МС Ну, нас довольно неожиданно закрыли, и мы сразу же решили, что будем делать другой сайт, и как можно скорей. Мы запустили «Colta» через две недели после закрытия «OpenSpace». Было всего полтора дня, чтобы придумать название для сайта, сидели, галдели, были какие‑то дикие варианты, взяли словарь иностранных слов и тыкали пальцем. В какой‑то момент Миша Ратгауз нашел итальянское слово «colta», прекрасное многозначное слово, там и «сбор урожая», и некоторая «прокультуренность» (persona colta — это такой образованный, окультуренный человек), и звуковая тень револьвера, который мы сразу нарисовали на заходной странице.
ИГ Какая разница между «Colta» и «OpenSpace»?
МС Наверное, «Colta» более задиристая, что ли: надо соответствовать заявленному револьверу. Когда мы в прошлом году готовились к книжному фестивалю в ЦДХ, придумали слоган: «Как злили, так и будем». Такая растяжка и висела над входом.
Музей 1990‑х
ИГ Я всем задаю вопрос про 1990‑е годы. Чем это время было для вас?

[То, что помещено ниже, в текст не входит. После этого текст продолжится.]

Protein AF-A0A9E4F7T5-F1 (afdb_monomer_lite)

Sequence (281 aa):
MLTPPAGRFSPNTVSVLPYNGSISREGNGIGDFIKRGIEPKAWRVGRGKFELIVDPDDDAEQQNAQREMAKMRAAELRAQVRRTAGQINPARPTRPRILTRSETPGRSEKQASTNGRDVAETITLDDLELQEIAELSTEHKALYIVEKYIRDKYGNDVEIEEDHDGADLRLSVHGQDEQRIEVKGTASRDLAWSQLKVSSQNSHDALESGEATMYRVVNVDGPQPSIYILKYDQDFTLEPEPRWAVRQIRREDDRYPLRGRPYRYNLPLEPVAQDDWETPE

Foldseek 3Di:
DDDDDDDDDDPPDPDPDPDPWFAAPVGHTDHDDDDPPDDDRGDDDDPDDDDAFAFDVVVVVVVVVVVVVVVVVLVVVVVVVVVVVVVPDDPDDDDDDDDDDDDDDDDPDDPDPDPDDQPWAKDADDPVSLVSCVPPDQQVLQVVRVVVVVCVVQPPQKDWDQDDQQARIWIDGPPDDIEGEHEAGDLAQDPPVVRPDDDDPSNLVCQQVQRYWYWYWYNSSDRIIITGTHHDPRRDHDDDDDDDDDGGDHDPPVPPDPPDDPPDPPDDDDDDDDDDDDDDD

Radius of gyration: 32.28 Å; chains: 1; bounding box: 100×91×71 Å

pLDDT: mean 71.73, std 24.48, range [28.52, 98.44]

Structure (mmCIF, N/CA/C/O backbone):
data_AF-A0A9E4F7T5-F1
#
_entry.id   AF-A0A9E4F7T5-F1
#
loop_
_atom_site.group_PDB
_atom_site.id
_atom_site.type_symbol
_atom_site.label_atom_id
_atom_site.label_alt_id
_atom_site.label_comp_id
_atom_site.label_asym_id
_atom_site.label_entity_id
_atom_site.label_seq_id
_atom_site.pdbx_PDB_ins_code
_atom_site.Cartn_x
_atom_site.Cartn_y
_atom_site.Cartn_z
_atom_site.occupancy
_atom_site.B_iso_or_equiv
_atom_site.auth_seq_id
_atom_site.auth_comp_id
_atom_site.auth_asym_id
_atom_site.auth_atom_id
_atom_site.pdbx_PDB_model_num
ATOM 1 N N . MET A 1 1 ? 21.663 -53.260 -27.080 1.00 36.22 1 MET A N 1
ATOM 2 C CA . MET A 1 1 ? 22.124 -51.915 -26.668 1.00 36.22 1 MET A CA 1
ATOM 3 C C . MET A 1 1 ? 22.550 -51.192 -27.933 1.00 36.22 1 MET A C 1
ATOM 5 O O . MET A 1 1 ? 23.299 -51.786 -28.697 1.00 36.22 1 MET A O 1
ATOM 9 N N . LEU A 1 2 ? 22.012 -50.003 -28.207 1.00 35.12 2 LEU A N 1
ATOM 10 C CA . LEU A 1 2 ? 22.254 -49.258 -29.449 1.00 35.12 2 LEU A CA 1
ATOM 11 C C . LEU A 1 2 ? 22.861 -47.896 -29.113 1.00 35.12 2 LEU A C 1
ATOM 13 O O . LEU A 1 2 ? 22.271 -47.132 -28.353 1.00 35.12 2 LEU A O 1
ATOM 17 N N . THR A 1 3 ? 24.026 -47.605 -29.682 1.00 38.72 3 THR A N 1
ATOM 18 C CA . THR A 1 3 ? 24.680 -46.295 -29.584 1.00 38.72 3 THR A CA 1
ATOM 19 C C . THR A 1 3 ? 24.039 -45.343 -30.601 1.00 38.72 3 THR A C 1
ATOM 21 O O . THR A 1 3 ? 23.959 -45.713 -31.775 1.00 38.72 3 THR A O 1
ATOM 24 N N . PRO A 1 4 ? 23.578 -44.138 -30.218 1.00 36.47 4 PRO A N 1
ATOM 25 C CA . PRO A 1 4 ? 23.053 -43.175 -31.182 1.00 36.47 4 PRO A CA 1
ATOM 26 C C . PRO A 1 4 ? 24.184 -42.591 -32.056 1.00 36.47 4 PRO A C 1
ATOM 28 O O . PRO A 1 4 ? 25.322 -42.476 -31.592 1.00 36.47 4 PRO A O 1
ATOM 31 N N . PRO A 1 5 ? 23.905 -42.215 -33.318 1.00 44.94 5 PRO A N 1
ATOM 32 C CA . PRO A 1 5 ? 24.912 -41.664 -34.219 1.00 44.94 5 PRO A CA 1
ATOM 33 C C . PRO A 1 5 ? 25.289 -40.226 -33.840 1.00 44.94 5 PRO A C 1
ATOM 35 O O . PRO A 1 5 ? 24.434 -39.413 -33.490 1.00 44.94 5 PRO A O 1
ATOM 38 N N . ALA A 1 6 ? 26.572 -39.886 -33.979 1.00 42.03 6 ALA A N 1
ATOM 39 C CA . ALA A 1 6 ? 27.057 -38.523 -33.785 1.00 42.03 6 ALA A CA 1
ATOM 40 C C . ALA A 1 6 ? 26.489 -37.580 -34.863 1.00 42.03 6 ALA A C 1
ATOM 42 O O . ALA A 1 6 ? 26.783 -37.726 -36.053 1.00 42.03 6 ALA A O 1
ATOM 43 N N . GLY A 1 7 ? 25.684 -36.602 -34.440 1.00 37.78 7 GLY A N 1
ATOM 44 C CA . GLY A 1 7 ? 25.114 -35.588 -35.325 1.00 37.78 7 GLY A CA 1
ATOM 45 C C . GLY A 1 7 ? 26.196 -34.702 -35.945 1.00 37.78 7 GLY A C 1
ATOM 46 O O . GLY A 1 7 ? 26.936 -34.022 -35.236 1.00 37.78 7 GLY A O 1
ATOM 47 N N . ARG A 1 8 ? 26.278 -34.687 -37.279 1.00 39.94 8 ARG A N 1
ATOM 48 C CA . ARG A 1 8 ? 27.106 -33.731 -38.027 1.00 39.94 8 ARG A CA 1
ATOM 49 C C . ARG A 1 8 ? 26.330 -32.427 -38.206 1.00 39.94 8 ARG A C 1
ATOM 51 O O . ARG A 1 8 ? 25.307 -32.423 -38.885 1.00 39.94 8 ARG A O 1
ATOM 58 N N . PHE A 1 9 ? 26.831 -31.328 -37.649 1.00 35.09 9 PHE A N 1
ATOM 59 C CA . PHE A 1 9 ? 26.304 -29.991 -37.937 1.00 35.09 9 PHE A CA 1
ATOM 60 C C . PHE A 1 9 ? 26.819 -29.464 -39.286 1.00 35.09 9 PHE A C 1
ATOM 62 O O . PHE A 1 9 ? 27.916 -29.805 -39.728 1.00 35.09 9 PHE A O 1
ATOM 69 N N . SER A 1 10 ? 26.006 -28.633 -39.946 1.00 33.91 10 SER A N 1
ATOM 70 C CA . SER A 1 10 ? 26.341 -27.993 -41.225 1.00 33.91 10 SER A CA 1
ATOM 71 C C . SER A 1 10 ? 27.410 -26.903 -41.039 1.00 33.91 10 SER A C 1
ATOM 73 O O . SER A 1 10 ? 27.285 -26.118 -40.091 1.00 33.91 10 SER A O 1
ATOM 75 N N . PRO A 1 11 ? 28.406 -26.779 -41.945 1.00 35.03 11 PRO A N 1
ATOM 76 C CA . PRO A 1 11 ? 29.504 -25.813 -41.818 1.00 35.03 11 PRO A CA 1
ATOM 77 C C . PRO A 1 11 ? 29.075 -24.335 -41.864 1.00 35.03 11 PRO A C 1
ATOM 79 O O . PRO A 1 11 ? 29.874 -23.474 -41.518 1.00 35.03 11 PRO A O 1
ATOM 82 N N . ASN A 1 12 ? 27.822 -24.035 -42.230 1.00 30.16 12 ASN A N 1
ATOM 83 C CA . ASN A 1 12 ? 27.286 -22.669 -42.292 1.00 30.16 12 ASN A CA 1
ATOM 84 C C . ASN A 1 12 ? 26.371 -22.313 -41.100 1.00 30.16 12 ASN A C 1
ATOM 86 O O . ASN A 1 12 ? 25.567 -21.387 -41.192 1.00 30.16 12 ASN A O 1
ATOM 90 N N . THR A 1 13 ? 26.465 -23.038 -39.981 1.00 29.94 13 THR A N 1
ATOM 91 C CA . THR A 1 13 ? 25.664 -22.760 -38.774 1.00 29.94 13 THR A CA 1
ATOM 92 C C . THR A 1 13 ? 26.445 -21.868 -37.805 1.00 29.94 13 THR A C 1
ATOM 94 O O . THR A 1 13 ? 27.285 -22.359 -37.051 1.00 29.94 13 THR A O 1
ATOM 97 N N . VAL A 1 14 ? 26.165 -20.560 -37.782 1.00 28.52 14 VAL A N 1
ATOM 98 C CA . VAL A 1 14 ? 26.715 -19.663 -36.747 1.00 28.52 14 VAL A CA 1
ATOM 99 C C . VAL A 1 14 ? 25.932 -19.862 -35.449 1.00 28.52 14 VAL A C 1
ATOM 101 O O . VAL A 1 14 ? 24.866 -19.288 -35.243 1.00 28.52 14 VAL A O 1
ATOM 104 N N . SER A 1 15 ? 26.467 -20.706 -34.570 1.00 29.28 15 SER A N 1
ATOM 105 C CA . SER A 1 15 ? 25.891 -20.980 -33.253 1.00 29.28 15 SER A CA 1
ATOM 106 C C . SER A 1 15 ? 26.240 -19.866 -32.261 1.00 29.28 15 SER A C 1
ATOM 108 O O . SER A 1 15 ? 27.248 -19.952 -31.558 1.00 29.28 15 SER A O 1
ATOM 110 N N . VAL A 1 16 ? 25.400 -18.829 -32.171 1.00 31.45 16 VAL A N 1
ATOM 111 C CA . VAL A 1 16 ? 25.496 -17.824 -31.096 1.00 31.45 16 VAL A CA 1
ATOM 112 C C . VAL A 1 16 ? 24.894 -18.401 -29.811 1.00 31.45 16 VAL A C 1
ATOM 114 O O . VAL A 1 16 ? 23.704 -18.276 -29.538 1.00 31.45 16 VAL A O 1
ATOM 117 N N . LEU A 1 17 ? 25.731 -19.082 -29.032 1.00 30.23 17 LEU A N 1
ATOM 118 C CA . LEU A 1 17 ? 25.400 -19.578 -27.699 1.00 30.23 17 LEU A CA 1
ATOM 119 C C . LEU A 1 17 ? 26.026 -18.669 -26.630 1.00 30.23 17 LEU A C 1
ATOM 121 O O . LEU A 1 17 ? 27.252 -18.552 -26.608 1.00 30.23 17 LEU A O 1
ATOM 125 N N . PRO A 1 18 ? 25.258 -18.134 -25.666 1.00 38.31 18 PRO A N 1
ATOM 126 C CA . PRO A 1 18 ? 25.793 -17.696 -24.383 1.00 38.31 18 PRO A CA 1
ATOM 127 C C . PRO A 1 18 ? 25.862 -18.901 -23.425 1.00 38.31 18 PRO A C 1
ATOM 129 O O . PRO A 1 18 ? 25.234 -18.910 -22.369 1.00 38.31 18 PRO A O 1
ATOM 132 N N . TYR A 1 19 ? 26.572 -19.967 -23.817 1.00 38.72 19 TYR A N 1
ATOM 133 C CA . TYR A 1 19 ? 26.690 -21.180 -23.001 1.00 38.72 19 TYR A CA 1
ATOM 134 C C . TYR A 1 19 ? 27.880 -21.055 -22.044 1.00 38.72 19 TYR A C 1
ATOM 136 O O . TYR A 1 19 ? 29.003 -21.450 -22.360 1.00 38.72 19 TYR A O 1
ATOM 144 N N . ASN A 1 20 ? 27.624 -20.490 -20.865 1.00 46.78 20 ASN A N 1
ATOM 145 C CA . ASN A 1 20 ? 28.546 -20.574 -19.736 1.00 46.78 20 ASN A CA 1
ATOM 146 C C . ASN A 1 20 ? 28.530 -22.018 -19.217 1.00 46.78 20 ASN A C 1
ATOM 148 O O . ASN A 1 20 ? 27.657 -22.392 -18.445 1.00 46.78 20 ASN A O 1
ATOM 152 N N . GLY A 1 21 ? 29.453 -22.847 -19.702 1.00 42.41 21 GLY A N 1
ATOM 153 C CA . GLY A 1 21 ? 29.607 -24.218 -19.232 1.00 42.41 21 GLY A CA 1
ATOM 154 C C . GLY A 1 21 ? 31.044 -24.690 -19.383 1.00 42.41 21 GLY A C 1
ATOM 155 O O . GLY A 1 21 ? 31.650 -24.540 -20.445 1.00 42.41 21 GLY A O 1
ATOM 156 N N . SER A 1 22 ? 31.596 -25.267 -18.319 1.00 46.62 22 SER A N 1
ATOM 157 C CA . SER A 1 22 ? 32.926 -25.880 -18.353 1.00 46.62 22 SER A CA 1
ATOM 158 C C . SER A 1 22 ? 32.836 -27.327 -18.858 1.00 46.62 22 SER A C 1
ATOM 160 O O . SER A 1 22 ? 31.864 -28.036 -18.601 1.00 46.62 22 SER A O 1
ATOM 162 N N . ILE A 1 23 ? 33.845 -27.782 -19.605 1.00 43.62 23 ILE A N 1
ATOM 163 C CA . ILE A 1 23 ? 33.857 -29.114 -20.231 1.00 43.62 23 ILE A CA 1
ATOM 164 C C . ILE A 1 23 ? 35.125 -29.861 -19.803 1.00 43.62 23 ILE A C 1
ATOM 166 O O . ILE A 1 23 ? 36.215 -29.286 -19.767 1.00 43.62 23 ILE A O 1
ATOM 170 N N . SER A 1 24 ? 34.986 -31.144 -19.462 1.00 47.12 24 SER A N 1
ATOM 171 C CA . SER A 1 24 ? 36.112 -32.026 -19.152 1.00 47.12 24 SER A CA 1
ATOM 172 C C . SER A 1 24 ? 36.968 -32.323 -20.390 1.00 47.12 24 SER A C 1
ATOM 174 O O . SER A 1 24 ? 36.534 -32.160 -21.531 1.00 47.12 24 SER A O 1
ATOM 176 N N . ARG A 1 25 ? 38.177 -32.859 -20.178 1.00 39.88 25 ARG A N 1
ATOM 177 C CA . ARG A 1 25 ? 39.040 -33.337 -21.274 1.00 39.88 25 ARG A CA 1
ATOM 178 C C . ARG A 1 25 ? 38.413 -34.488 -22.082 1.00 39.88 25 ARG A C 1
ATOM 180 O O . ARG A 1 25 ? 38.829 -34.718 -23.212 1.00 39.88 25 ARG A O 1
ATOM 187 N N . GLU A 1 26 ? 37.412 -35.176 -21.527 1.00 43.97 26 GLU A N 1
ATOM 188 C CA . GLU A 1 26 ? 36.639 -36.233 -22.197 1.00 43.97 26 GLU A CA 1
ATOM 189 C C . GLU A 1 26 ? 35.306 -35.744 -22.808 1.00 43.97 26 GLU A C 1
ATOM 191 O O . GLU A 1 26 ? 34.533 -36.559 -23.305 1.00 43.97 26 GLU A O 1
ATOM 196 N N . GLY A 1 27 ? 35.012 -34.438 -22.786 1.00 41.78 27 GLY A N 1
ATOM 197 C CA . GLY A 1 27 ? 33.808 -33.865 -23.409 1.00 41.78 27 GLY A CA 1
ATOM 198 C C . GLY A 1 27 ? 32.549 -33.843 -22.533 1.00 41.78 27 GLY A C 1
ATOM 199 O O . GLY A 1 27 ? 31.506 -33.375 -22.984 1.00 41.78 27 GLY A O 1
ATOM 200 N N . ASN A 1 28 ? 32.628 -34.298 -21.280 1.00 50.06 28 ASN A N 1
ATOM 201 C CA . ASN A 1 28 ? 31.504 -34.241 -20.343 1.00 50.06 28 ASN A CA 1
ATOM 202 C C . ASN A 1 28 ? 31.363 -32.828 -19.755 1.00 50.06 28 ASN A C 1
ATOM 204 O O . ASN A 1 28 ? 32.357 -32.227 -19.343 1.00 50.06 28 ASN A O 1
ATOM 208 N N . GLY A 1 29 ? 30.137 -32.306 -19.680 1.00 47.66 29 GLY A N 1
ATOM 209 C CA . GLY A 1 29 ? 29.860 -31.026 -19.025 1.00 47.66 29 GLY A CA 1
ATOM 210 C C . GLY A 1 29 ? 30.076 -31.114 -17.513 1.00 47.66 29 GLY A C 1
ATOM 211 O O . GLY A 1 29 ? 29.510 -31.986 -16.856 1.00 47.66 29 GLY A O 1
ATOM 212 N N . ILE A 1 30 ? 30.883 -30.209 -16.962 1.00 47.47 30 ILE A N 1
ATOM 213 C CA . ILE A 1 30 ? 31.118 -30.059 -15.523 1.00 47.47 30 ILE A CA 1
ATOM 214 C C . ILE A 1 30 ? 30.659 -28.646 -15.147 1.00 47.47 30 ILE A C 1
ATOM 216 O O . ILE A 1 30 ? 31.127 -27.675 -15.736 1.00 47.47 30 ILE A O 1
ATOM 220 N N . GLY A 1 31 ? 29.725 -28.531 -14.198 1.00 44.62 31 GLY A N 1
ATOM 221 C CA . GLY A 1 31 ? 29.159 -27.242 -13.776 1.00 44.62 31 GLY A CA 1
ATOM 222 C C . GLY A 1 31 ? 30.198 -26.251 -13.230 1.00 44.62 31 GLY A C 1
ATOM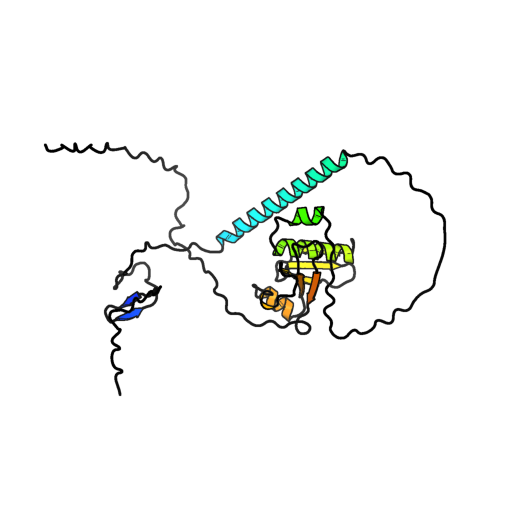 223 O O . GLY A 1 31 ? 31.323 -26.628 -12.906 1.00 44.62 31 GLY A O 1
ATOM 224 N N . ASP A 1 32 ? 29.801 -24.983 -13.104 1.00 47.19 32 ASP A N 1
ATOM 225 C CA . ASP A 1 32 ? 30.682 -23.799 -13.026 1.00 47.19 32 ASP A CA 1
ATOM 226 C C . ASP A 1 32 ? 31.534 -23.610 -11.749 1.00 47.19 32 ASP A C 1
ATOM 228 O O . ASP A 1 32 ? 31.970 -22.499 -11.445 1.00 47.19 32 ASP A O 1
ATOM 232 N N . PHE A 1 33 ? 31.819 -24.671 -10.990 1.00 44.22 33 PHE A N 1
ATOM 233 C CA . PHE A 1 33 ? 32.440 -24.573 -9.668 1.00 44.22 33 PHE A CA 1
ATOM 234 C C . PHE A 1 33 ? 33.796 -25.284 -9.582 1.00 44.22 33 PHE A C 1
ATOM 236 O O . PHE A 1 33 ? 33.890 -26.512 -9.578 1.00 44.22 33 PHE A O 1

МС Для меня — такой точкой, к которой до сих пор стягивается все. И потому, что для русской поэзии 1990‑е — важное время. И потому, что, как ни крути, 1990‑е были шансом для всех — мы им, правда, не воспользовались. Этот огромный, не описанный пока поворот сейчас существует исключительно в мифологическом режиме. Мифологий две, они взаимоисключающие, и побеждает та, что прививалась усердно и успешно в последние 15 лет: вот это словосочетание «лихие девяностые» и все, что с ним связано. Сделаю оговорку: то, что воспринимается таким огромным количеством людей как зона травмы, видимо, и не может быть ничем иным, как травмой. И тем не менее… Вот этот невероятный микс старого и нового, взаимозамещение словарей и точек зрения, ощущение, что ты находишься в самой точке фокуса, там, где все завязывается. И еще: в эти годы в первый и, похоже, последний раз за десятки лет мы наблюдали удивительный, добровольный консенсус интеллигенции и власти. Относиться к этому можно по‑разному, но сама зона такого совпадения на моей памяти образовалась лишь раз — и сейчас она уничтожена полностью, мы в этом смысле вернулись на сто лет назад. К русской традиции, где движение вправо приводит обычно к сдаче и гибели, к разным формам уродливого персонального распада, — примеры можно наблюдать сейчас в онлайн‑режиме.
Это была мощная прививка нового, с которой тогда непонятно было, что делать, а теперь уже и не сделаешь ничего, увы. Почему‑то мы тогда очень быстро устали от произнесения вслух вещей, которые казались очевидными. Слишком мало говорили о том, что несвобода — это плохо, а свобода — хорошо.
ИГ Видимо, надо было больше с другими людьми говорить, а не самим с собой.
МС Да, с теми девочками, например, которые считают, что Холокост — клей для обоев.